## WHAT YOU HAVE TO DO
The data below holds the lines to copy: everything from the line containing "ATOM 148 C C" to the line containing "ATOM 161 C C", both ends included, set down exactly.

## AVAILABLE DATA
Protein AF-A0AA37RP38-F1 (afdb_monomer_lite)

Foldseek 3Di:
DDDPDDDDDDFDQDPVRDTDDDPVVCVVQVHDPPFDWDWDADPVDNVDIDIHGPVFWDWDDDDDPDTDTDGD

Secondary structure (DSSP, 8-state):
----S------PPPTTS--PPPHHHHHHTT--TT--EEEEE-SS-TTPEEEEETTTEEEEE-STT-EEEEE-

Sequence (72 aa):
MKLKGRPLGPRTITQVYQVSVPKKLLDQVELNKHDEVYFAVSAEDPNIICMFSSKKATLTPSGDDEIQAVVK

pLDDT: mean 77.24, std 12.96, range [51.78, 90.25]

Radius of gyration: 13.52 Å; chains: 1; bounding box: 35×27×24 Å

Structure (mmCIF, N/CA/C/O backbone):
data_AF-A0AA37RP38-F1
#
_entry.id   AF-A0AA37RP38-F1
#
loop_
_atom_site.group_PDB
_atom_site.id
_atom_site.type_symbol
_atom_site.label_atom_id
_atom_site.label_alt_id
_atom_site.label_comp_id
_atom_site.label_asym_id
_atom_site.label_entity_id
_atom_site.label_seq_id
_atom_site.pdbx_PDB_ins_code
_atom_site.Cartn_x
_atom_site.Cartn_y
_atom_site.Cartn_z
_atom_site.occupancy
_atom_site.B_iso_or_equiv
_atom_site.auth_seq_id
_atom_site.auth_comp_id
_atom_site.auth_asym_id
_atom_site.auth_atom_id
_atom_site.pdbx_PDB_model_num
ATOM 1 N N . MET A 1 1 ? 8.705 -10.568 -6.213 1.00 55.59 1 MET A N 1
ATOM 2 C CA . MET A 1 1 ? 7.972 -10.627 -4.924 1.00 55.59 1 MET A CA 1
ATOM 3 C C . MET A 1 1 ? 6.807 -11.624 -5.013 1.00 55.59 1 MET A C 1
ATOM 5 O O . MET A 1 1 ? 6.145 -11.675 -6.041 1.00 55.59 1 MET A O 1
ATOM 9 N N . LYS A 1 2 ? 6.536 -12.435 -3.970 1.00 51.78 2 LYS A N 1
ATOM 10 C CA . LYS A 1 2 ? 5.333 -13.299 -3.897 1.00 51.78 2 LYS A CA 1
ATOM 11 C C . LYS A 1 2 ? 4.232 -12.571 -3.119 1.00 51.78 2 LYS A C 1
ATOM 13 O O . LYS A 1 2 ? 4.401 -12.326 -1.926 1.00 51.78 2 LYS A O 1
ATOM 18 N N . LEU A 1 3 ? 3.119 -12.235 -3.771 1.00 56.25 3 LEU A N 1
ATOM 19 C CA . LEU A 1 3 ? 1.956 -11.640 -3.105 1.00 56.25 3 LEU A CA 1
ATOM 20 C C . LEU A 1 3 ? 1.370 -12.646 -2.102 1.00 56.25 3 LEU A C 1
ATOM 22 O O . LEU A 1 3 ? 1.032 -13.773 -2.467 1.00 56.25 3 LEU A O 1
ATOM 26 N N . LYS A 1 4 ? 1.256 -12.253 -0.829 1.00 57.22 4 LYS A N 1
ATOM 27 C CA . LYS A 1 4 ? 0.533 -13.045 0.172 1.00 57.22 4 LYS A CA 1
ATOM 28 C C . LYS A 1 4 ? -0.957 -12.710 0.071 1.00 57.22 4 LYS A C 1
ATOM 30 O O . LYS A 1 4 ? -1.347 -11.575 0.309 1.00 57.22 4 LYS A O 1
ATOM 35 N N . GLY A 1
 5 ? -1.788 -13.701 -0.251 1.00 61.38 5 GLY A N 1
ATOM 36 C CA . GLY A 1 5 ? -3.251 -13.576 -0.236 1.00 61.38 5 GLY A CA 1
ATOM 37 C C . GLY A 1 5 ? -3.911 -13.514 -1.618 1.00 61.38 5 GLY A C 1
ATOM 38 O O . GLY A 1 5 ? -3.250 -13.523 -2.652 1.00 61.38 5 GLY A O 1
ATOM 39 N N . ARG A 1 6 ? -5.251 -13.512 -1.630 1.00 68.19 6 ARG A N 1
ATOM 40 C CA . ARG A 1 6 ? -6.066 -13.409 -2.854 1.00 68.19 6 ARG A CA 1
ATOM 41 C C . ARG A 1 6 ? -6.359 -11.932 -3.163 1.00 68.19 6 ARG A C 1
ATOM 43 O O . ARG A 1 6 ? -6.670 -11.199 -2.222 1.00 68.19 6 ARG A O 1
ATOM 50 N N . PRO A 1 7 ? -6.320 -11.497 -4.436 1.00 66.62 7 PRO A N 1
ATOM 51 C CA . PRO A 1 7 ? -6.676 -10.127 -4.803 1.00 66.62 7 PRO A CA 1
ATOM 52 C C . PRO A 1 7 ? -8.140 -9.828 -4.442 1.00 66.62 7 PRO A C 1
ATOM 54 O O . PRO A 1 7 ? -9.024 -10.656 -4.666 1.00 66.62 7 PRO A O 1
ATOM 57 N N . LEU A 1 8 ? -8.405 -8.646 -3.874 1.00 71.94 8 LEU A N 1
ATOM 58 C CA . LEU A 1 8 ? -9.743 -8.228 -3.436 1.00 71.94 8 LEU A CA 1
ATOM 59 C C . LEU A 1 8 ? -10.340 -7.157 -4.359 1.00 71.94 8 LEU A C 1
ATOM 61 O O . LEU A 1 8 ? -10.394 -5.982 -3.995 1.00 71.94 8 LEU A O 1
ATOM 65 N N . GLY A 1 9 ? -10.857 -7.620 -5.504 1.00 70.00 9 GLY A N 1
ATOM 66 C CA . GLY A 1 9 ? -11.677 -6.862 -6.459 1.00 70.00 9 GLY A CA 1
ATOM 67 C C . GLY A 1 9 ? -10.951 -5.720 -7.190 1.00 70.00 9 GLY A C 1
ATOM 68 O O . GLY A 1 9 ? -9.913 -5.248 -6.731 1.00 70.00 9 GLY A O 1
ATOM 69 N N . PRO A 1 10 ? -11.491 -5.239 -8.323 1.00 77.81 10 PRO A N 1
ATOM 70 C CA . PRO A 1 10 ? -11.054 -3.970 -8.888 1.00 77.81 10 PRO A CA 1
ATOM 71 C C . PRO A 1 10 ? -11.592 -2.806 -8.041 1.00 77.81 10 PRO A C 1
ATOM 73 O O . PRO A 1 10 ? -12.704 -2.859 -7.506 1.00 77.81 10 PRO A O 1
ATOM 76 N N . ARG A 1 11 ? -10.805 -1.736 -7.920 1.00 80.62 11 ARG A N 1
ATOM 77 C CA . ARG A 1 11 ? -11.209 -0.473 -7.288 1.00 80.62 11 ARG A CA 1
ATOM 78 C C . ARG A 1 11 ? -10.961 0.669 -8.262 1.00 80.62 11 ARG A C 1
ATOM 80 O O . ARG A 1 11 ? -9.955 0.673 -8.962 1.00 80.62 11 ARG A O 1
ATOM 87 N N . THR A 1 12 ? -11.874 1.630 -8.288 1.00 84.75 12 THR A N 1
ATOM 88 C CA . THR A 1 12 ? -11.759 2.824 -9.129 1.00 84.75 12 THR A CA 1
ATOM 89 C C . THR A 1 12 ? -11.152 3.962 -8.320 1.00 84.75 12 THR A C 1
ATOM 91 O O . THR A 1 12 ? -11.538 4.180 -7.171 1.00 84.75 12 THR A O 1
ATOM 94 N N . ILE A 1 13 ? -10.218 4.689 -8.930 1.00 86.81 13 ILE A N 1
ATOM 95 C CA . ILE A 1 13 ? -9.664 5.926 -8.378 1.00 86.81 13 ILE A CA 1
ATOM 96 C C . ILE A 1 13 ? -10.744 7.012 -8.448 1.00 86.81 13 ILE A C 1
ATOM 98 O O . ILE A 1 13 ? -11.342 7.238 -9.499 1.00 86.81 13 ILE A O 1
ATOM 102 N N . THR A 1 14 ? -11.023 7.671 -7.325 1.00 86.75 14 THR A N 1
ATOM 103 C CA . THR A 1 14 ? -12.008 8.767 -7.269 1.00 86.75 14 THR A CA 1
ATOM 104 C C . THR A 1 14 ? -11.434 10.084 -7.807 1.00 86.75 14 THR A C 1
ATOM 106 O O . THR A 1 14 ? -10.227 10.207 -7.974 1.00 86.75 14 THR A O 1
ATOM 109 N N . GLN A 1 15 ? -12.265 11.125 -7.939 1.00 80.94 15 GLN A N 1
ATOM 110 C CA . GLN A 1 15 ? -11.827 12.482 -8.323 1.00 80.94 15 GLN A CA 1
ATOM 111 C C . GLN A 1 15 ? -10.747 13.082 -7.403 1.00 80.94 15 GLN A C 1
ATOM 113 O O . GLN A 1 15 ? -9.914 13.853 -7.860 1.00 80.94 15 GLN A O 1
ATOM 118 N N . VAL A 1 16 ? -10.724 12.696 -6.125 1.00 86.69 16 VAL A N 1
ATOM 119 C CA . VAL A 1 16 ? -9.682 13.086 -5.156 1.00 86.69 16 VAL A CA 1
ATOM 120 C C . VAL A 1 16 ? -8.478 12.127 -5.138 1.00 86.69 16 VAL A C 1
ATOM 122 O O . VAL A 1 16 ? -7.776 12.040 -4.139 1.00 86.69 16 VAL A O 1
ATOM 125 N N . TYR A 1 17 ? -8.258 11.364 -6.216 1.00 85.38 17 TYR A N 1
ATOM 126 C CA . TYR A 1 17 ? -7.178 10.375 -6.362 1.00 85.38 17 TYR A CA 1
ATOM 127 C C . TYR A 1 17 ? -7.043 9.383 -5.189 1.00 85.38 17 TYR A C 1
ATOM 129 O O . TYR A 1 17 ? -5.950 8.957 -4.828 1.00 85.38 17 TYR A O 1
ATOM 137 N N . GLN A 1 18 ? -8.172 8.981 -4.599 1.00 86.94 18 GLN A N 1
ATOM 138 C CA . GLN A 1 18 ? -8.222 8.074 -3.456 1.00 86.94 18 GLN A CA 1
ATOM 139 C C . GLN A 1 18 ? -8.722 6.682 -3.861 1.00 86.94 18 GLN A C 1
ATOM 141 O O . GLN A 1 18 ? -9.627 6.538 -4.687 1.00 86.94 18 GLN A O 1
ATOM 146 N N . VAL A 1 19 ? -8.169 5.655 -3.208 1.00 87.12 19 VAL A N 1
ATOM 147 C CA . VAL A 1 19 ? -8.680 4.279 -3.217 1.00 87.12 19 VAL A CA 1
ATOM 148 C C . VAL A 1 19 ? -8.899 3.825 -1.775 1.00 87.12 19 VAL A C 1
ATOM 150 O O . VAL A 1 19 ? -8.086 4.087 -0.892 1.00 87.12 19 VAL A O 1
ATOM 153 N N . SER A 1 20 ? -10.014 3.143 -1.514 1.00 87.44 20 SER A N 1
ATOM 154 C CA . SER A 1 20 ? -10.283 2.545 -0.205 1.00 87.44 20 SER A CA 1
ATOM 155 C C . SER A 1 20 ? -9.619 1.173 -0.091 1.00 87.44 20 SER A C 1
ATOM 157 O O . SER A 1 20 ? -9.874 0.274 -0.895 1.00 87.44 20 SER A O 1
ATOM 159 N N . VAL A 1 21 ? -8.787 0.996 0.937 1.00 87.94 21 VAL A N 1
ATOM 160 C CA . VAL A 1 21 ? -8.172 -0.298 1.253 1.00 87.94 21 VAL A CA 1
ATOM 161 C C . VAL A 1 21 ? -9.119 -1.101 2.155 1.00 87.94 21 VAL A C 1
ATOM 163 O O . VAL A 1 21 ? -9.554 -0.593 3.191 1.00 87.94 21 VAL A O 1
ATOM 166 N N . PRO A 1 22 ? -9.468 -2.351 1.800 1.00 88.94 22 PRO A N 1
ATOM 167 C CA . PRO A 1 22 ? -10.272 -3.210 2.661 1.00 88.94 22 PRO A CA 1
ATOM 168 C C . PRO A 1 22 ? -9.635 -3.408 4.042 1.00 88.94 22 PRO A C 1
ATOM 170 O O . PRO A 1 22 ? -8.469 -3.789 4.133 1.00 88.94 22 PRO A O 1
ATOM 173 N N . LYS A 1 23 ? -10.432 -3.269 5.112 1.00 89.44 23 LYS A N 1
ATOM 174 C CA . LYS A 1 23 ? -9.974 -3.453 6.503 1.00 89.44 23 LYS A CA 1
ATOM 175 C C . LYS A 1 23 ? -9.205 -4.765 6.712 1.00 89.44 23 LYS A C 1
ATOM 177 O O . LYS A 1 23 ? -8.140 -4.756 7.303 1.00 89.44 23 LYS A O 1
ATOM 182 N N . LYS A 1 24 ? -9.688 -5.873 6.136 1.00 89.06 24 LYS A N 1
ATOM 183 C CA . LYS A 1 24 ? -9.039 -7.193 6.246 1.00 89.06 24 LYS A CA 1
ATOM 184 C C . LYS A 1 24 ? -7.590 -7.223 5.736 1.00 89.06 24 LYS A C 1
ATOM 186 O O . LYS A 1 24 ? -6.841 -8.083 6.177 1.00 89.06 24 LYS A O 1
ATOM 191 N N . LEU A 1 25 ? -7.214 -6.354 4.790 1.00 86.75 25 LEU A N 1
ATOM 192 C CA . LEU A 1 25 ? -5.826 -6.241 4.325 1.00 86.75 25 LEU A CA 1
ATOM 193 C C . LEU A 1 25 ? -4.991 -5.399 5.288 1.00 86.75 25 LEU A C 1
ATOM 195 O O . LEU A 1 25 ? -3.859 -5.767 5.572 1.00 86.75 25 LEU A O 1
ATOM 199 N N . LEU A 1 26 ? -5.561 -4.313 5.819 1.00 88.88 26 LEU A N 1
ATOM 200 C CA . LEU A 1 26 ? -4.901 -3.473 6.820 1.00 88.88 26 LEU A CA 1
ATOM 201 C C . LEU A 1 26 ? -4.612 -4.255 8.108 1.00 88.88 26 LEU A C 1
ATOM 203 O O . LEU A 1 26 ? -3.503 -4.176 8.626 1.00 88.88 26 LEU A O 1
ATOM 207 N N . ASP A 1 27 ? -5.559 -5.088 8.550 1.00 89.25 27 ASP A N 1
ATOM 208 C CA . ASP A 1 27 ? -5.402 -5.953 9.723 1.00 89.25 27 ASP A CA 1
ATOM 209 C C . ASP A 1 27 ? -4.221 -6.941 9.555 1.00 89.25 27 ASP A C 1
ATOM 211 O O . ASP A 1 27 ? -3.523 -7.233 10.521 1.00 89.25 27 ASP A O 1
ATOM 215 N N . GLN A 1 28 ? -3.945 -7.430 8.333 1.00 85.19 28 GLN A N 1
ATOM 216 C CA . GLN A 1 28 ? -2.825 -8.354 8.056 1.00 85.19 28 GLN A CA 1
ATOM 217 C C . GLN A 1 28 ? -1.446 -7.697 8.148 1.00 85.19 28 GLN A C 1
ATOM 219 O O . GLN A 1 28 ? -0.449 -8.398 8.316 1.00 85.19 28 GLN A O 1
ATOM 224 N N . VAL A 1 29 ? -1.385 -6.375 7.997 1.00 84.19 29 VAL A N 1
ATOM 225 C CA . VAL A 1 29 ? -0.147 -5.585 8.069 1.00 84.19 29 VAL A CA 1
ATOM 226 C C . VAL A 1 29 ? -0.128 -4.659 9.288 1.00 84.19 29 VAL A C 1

## ANSWER BOX
ATOM 148 C C . VAL A 1 19 ? -8.899 3.825 -1.775 1.00 87.12 19 VAL A C 1
ATOM 150 O O . VAL A 1 19 ? -8.086 4.087 -0.892 1.00 87.12 19 VAL A O 1
ATOM 153 N N . SER A 1 20 ? -10.014 3.143 -1.514 1.00 87.44 20 SER A N 1
ATOM 154 C CA . SER A 1 20 ? -10.283 2.545 -0.205 1.00 87.44 20 SER A CA 1
ATOM 155 C C . SER A 1 20 ? -9.619 1.173 -0.091 1.00 87.44 20 SER A C 1
ATOM 157 O O . SER A 1 20 ? -9.874 0.274 -0.895 1.00 87.44 20 SER A O 1
ATOM 159 N N . VAL A 1 21 ? -8.787 0.996 0.937 1.00 87.94 21 VAL A N 1
ATOM 160 C CA . VAL A 1 21 ? -8.172 -0.298 1.253 1.00 87.94 21 VAL A CA 1
ATOM 161 C C . VAL A 1 21 ? -9.119 -1.101 2.155 1.00 87.94 21 VAL A C 1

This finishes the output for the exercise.